Extracted data entries
· · ·

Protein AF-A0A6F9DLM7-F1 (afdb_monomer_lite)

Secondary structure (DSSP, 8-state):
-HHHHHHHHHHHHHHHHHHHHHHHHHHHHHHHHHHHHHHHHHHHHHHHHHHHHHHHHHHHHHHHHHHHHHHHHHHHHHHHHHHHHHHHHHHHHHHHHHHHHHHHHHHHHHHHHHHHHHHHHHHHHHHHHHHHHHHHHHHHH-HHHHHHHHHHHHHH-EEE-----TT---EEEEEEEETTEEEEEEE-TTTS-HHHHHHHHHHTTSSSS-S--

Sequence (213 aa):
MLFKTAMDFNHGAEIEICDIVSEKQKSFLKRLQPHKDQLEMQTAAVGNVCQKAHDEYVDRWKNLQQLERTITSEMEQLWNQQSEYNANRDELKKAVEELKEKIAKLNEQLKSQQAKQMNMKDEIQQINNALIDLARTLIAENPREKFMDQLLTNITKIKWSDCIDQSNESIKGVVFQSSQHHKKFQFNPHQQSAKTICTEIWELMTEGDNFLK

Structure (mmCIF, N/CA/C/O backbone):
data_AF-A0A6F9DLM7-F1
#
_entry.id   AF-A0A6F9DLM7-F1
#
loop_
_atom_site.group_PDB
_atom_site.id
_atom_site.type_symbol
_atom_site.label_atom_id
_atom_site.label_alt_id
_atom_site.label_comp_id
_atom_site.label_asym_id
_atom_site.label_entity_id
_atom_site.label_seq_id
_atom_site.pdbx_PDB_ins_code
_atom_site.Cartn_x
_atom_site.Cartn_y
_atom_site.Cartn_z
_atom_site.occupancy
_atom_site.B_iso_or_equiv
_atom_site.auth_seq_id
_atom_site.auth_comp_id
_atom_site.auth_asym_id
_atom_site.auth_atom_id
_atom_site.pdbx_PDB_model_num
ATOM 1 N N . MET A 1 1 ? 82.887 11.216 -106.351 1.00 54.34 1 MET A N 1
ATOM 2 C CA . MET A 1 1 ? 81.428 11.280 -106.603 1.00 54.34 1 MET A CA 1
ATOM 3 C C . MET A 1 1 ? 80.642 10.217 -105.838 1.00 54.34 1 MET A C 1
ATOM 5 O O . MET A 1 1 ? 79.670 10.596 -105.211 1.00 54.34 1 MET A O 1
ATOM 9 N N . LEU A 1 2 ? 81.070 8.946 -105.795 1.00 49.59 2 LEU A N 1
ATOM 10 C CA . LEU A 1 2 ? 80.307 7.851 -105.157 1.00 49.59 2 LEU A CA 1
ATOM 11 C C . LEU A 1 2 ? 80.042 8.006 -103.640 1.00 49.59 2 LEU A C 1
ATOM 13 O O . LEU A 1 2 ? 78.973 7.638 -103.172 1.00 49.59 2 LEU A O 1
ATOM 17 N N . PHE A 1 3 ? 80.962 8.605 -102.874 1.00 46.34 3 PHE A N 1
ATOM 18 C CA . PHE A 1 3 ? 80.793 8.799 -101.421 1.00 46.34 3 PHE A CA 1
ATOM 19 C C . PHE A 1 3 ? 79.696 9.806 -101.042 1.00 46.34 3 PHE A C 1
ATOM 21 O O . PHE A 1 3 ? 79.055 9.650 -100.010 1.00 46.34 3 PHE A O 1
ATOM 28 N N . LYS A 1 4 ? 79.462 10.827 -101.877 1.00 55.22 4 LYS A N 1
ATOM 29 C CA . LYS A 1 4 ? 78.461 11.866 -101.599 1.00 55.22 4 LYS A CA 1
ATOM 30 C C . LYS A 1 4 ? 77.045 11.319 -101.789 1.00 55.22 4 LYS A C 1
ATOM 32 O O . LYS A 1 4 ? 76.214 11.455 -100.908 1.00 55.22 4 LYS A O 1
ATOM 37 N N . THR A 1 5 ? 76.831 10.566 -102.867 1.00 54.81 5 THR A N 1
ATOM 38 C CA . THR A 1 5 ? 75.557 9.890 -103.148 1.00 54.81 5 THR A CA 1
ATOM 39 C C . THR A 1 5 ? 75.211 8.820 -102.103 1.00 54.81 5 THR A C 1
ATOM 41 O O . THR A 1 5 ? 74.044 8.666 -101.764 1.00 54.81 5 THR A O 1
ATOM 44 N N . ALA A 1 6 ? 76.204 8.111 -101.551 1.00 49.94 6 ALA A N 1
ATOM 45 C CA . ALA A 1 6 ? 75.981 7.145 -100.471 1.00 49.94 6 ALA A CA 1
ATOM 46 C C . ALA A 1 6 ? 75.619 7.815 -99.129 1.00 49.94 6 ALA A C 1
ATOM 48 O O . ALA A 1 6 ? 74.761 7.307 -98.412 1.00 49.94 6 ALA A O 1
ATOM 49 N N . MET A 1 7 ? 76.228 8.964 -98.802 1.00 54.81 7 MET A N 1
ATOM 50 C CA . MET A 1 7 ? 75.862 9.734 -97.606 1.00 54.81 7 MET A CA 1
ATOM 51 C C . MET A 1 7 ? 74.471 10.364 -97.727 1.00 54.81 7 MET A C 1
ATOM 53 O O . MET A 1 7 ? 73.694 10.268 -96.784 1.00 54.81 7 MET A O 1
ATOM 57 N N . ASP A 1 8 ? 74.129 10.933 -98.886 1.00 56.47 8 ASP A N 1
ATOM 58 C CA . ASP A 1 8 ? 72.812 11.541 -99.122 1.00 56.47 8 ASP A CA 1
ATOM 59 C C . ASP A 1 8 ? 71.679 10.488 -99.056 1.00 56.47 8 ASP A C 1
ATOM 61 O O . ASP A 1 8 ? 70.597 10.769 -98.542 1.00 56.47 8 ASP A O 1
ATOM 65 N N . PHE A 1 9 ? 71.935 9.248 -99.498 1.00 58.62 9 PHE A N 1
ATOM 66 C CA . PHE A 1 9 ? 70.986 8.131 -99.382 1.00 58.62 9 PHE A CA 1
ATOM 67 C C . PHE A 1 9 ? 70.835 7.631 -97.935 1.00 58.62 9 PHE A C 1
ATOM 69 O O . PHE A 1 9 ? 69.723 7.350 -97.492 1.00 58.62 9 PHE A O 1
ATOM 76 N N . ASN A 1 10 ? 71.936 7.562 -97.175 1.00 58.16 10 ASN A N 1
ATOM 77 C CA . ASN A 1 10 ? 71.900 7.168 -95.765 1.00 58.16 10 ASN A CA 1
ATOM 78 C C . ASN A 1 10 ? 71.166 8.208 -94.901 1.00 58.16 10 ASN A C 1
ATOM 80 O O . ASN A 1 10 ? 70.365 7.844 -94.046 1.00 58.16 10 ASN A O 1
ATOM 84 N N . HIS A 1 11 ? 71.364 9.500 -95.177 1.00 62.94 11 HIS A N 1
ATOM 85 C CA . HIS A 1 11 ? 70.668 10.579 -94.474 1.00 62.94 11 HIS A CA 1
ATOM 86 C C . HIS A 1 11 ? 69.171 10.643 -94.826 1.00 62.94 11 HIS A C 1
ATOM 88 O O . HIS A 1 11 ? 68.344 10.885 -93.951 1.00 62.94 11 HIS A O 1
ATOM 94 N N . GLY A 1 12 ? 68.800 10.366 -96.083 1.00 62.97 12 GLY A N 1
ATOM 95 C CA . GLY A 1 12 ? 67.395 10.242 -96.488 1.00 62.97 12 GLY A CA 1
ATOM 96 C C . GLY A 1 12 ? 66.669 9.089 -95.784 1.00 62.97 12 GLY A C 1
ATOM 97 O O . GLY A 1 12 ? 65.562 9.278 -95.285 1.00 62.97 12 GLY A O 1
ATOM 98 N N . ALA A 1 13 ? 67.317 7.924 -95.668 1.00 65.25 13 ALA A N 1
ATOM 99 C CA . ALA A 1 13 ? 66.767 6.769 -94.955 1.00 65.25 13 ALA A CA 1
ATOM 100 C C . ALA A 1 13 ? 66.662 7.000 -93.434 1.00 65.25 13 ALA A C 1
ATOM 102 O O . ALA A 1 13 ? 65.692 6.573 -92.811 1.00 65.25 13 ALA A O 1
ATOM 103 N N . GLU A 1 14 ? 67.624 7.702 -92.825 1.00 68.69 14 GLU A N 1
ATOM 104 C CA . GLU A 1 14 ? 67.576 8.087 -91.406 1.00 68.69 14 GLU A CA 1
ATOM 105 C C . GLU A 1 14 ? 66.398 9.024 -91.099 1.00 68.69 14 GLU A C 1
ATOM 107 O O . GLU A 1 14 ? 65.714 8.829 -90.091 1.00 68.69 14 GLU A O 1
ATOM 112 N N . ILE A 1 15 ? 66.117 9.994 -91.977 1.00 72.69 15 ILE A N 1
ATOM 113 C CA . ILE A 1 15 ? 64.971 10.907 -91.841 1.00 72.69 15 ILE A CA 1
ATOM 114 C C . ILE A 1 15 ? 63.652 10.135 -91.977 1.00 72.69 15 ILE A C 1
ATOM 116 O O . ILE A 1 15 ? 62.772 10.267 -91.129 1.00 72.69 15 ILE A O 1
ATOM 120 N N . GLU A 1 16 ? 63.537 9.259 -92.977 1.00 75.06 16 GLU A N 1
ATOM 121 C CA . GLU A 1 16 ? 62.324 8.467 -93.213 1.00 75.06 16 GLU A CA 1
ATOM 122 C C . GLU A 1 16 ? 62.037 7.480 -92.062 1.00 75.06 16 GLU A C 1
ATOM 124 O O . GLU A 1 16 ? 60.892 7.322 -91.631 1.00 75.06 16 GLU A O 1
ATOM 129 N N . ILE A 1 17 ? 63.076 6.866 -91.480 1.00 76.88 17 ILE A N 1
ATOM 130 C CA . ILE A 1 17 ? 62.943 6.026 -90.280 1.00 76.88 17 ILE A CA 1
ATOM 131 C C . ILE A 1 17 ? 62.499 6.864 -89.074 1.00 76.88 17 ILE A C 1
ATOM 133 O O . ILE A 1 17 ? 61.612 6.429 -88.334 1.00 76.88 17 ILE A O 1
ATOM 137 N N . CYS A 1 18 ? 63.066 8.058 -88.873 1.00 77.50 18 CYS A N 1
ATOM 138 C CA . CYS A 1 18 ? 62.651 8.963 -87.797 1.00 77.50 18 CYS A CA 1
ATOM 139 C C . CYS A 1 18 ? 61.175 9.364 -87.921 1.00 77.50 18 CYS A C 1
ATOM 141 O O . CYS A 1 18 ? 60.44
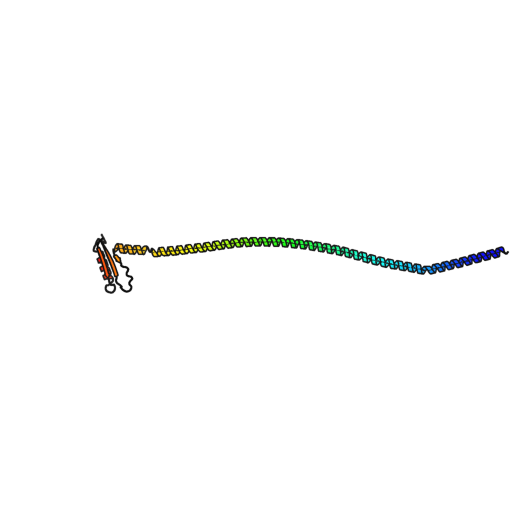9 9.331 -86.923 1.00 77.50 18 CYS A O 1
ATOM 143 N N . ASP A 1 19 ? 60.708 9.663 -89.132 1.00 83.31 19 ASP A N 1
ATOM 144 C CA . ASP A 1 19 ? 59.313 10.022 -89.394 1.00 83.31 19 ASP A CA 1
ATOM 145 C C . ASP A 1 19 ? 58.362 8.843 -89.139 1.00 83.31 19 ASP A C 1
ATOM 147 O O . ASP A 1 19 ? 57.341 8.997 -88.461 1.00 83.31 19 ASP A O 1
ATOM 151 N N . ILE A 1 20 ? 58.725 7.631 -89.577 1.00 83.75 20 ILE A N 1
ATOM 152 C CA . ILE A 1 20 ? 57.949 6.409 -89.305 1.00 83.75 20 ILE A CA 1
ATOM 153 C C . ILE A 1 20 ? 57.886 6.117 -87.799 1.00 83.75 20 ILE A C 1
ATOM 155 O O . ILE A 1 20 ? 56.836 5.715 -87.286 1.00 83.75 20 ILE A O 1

· · ·

Take the lines above from the one containing "ATOM 76 N N" down to the one containing "ATOM 96 C C", and transcribe them exactly, both ends included.

ATOM 76 N N . ASN A 1 10 ? 71.936 7.562 -97.175 1.00 58.16 10 ASN A N 1
ATOM 77 C CA . ASN A 1 10 ? 71.900 7.168 -95.765 1.00 58.16 10 ASN A CA 1
ATOM 78 C C . ASN A 1 10 ? 71.166 8.208 -94.901 1.00 58.16 10 ASN A C 1
ATOM 80 O O . ASN A 1 10 ? 70.365 7.844 -94.046 1.00 58.16 10 ASN A O 1
ATOM 84 N N . HIS A 1 11 ? 71.364 9.500 -95.177 1.00 62.94 11 HIS A N 1
ATOM 85 C CA . HIS A 1 11 ? 70.668 10.579 -94.474 1.00 62.94 11 HIS A CA 1
ATOM 86 C C . HIS A 1 11 ? 69.171 10.643 -94.826 1.00 62.94 11 HIS A C 1
ATOM 88 O O . HIS A 1 11 ? 68.344 10.885 -93.951 1.00 62.94 11 HIS A O 1
ATOM 94 N N . GLY A 1 12 ? 68.800 10.366 -96.083 1.00 62.97 12 GLY A N 1
ATOM 95 C CA . GLY A 1 12 ? 67.395 10.242 -96.488 1.00 62.97 12 GLY A CA 1
ATOM 96 C C . GLY A 1 12 ? 66.669 9.089 -95.784 1.00 62.97 12 GLY A C 1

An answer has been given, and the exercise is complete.